Within the entries below, the lines from the one with "ATOM 55 C C" through the one with "ATOM 63 C C" are to be set down exactly, both ends kept.
= Beginning of Section =
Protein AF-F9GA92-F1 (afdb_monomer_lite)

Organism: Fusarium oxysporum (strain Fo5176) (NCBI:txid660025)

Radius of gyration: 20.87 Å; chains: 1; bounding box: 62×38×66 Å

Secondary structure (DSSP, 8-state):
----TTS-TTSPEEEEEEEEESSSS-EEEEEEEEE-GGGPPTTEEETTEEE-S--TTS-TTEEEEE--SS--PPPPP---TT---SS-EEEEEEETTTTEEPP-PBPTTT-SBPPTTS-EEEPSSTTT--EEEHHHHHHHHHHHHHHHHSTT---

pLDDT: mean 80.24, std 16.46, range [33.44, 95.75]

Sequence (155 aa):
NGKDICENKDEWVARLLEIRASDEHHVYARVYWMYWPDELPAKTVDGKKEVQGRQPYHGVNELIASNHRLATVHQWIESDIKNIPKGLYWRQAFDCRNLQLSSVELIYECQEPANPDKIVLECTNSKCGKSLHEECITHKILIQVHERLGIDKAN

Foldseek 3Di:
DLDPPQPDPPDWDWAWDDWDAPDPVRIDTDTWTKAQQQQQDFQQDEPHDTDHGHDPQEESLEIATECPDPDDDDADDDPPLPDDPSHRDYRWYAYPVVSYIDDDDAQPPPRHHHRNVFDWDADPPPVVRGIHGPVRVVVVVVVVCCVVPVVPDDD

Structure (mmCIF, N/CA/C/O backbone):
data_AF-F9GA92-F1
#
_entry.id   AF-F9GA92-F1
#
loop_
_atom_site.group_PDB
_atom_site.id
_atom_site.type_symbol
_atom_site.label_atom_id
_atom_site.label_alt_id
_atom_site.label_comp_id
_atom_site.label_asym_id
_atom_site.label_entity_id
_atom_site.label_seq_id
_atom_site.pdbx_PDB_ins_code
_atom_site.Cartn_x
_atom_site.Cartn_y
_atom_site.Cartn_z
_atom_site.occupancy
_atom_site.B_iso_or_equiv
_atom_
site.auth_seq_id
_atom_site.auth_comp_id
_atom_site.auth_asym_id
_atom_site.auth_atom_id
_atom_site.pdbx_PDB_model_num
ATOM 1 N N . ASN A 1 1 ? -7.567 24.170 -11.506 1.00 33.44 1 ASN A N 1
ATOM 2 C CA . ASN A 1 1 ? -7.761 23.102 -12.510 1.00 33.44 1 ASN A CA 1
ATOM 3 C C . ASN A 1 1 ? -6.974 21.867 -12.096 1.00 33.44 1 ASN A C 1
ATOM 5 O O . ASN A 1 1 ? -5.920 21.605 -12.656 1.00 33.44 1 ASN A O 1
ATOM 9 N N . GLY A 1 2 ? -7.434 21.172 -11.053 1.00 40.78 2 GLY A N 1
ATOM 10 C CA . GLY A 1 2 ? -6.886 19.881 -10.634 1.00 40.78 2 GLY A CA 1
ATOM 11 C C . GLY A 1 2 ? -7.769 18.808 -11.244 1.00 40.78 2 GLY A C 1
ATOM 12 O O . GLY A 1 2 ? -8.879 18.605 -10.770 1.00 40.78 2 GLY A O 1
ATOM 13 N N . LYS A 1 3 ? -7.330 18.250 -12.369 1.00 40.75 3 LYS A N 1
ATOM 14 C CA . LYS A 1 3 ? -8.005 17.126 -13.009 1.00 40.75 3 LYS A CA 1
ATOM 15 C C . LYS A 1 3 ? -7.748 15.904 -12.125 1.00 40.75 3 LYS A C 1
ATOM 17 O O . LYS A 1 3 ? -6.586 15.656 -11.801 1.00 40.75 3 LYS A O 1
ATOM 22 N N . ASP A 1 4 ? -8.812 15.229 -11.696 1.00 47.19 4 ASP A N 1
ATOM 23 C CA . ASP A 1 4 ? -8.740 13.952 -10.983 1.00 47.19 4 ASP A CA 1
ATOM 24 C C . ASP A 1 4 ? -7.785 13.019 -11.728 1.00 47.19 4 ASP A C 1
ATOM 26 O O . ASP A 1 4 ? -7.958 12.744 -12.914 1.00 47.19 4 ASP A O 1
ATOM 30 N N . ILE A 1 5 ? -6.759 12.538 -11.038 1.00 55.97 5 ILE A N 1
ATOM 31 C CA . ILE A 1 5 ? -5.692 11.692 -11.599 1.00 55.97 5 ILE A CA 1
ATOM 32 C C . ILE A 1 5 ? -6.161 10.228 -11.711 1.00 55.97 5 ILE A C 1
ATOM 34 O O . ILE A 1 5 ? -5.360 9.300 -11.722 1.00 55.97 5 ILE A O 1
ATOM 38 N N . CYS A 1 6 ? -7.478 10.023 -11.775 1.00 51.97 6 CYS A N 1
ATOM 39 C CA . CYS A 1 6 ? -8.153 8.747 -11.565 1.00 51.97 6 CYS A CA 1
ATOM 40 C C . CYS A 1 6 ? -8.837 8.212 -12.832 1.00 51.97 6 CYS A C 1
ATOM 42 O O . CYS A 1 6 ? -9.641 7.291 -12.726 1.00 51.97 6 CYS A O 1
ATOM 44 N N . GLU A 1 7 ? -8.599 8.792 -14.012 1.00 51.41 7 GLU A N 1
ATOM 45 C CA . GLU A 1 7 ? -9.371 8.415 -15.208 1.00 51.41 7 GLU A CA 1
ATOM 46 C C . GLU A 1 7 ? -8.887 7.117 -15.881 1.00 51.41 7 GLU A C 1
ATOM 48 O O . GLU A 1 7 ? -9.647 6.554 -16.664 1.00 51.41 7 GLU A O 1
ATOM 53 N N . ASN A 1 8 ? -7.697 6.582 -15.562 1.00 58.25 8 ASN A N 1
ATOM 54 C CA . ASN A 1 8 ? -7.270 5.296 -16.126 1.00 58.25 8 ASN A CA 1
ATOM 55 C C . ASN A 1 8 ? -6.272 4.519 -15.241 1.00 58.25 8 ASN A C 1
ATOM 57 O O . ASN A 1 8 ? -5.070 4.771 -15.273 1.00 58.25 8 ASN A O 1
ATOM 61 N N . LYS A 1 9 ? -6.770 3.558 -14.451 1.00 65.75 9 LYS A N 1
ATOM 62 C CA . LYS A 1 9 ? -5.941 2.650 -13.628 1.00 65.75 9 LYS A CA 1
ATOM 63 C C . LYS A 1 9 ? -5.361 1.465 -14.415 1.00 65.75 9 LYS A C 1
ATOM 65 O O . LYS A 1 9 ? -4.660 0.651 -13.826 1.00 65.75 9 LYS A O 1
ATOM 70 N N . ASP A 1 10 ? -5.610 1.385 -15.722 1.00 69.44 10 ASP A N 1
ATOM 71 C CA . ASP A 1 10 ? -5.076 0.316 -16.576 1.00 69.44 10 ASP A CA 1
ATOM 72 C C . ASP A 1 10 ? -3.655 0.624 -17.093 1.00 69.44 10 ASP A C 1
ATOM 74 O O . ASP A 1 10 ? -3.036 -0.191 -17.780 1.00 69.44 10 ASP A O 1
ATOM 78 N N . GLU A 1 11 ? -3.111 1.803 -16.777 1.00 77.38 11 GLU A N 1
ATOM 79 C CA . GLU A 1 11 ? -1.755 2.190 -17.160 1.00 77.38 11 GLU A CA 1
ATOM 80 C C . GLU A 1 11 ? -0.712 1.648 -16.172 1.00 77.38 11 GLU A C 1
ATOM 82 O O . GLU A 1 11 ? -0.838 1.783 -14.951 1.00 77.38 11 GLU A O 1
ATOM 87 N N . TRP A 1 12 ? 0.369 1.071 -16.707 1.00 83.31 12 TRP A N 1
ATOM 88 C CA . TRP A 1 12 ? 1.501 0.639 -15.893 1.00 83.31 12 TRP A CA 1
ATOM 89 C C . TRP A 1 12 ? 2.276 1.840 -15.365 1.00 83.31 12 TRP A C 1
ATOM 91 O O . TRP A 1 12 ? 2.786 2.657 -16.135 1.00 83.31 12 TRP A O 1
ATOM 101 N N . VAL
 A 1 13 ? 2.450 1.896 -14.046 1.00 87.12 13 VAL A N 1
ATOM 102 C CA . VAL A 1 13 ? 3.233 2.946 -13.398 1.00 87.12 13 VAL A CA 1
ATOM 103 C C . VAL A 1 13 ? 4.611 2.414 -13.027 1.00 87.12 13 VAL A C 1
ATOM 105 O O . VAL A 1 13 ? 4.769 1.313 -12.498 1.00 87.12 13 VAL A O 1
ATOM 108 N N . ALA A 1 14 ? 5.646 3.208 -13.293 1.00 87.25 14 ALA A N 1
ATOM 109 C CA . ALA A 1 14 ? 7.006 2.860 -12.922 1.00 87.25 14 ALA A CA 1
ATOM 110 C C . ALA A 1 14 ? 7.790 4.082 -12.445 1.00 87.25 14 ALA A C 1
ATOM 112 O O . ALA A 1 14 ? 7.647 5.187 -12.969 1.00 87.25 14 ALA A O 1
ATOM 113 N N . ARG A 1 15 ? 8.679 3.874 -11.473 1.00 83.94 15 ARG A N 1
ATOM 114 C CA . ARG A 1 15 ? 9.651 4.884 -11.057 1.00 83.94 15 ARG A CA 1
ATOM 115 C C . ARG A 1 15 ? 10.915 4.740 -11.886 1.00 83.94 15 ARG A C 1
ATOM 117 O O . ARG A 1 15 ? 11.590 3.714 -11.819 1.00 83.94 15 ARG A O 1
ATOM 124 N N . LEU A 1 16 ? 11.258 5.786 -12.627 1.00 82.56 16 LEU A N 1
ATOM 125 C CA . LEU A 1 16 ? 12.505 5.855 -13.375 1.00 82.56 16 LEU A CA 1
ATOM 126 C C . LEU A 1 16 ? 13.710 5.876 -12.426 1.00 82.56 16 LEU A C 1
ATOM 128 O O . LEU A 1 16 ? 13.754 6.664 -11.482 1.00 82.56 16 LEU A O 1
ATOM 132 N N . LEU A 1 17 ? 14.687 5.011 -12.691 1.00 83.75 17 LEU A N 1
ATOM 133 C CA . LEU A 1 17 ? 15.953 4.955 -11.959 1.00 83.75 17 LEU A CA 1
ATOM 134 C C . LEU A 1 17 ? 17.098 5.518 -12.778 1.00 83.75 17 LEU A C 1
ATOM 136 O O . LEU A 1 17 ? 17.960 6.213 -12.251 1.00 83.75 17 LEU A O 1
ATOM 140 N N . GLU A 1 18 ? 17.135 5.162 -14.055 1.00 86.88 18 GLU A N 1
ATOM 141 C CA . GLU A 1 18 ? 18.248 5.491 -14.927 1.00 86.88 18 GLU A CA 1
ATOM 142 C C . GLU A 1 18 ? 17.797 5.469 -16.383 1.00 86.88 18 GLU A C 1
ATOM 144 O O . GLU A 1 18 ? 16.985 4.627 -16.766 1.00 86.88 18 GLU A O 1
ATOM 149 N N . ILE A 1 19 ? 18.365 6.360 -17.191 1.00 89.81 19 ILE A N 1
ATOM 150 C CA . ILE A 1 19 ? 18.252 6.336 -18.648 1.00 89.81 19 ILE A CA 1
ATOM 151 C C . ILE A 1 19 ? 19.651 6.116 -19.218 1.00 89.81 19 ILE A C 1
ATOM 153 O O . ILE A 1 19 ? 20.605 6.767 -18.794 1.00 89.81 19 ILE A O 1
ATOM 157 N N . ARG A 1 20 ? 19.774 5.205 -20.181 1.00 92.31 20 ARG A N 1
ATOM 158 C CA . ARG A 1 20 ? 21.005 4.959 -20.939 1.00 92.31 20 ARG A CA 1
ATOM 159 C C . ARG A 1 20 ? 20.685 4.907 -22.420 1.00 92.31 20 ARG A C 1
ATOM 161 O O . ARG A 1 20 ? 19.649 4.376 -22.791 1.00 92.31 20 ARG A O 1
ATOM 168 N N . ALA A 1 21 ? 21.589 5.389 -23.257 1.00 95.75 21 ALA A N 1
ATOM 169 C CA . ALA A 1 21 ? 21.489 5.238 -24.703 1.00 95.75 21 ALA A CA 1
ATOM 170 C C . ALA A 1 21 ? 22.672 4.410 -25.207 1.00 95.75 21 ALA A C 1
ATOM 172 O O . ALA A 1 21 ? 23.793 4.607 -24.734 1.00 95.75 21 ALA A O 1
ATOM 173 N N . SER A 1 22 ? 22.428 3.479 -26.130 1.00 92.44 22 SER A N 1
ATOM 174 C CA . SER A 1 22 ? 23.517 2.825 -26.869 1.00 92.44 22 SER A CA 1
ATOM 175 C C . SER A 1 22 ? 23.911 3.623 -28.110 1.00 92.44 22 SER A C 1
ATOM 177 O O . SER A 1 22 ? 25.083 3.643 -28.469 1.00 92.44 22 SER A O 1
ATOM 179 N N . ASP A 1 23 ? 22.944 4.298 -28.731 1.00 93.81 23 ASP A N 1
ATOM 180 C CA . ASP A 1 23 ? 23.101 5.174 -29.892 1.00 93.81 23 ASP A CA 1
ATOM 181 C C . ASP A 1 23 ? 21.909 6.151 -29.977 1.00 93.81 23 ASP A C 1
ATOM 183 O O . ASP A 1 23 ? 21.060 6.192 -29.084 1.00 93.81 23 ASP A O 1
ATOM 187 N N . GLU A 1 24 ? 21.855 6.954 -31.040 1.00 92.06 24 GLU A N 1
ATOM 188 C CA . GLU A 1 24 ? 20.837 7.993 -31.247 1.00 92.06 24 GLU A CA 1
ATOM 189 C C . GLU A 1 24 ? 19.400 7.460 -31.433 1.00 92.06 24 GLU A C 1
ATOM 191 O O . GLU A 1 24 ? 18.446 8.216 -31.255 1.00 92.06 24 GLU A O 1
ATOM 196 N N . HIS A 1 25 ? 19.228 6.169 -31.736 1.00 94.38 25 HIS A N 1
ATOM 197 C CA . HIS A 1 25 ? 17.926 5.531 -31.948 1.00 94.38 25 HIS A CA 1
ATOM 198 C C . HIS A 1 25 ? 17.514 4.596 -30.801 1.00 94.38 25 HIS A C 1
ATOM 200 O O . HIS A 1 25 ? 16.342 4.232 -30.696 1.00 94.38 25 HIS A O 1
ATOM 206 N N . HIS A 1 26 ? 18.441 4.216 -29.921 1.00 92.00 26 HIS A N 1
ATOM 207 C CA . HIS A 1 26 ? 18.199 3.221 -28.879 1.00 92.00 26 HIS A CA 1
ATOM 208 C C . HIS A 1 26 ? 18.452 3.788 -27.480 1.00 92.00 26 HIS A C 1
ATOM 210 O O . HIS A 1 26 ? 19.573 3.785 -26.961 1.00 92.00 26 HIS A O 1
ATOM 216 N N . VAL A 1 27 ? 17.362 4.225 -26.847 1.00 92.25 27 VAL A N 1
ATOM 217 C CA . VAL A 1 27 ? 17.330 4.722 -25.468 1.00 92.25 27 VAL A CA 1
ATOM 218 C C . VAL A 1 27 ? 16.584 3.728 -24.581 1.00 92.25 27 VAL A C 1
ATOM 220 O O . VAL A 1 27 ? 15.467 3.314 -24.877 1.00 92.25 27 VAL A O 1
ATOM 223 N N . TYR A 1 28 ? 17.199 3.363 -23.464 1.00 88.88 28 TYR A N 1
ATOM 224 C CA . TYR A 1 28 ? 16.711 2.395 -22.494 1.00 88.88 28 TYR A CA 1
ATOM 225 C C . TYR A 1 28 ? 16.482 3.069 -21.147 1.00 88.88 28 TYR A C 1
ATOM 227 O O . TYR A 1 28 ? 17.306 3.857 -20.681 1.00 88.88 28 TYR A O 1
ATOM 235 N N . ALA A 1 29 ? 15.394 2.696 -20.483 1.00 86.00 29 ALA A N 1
= End of Section =
**Exercise solution:**
ATOM 55 C C . ASN A 1 8 ? -6.272 4.519 -15.241 1.00 58.25 8 ASN A C 1
ATOM 57 O O . ASN A 1 8 ? -5.070 4.771 -15.273 1.00 58.25 8 ASN A O 1
ATOM 61 N N . LYS A 1 9 ? -6.770 3.558 -14.451 1.00 65.75 9 LYS A N 1
ATOM 62 C CA . LYS A 1 9 ? -5.941 2.650 -13.628 1.00 65.75 9 LYS A CA 1
ATOM 63 C C . LYS A 1 9 ? -5.361 1.465 -14.415 1.00 65.75 9 LYS A C 1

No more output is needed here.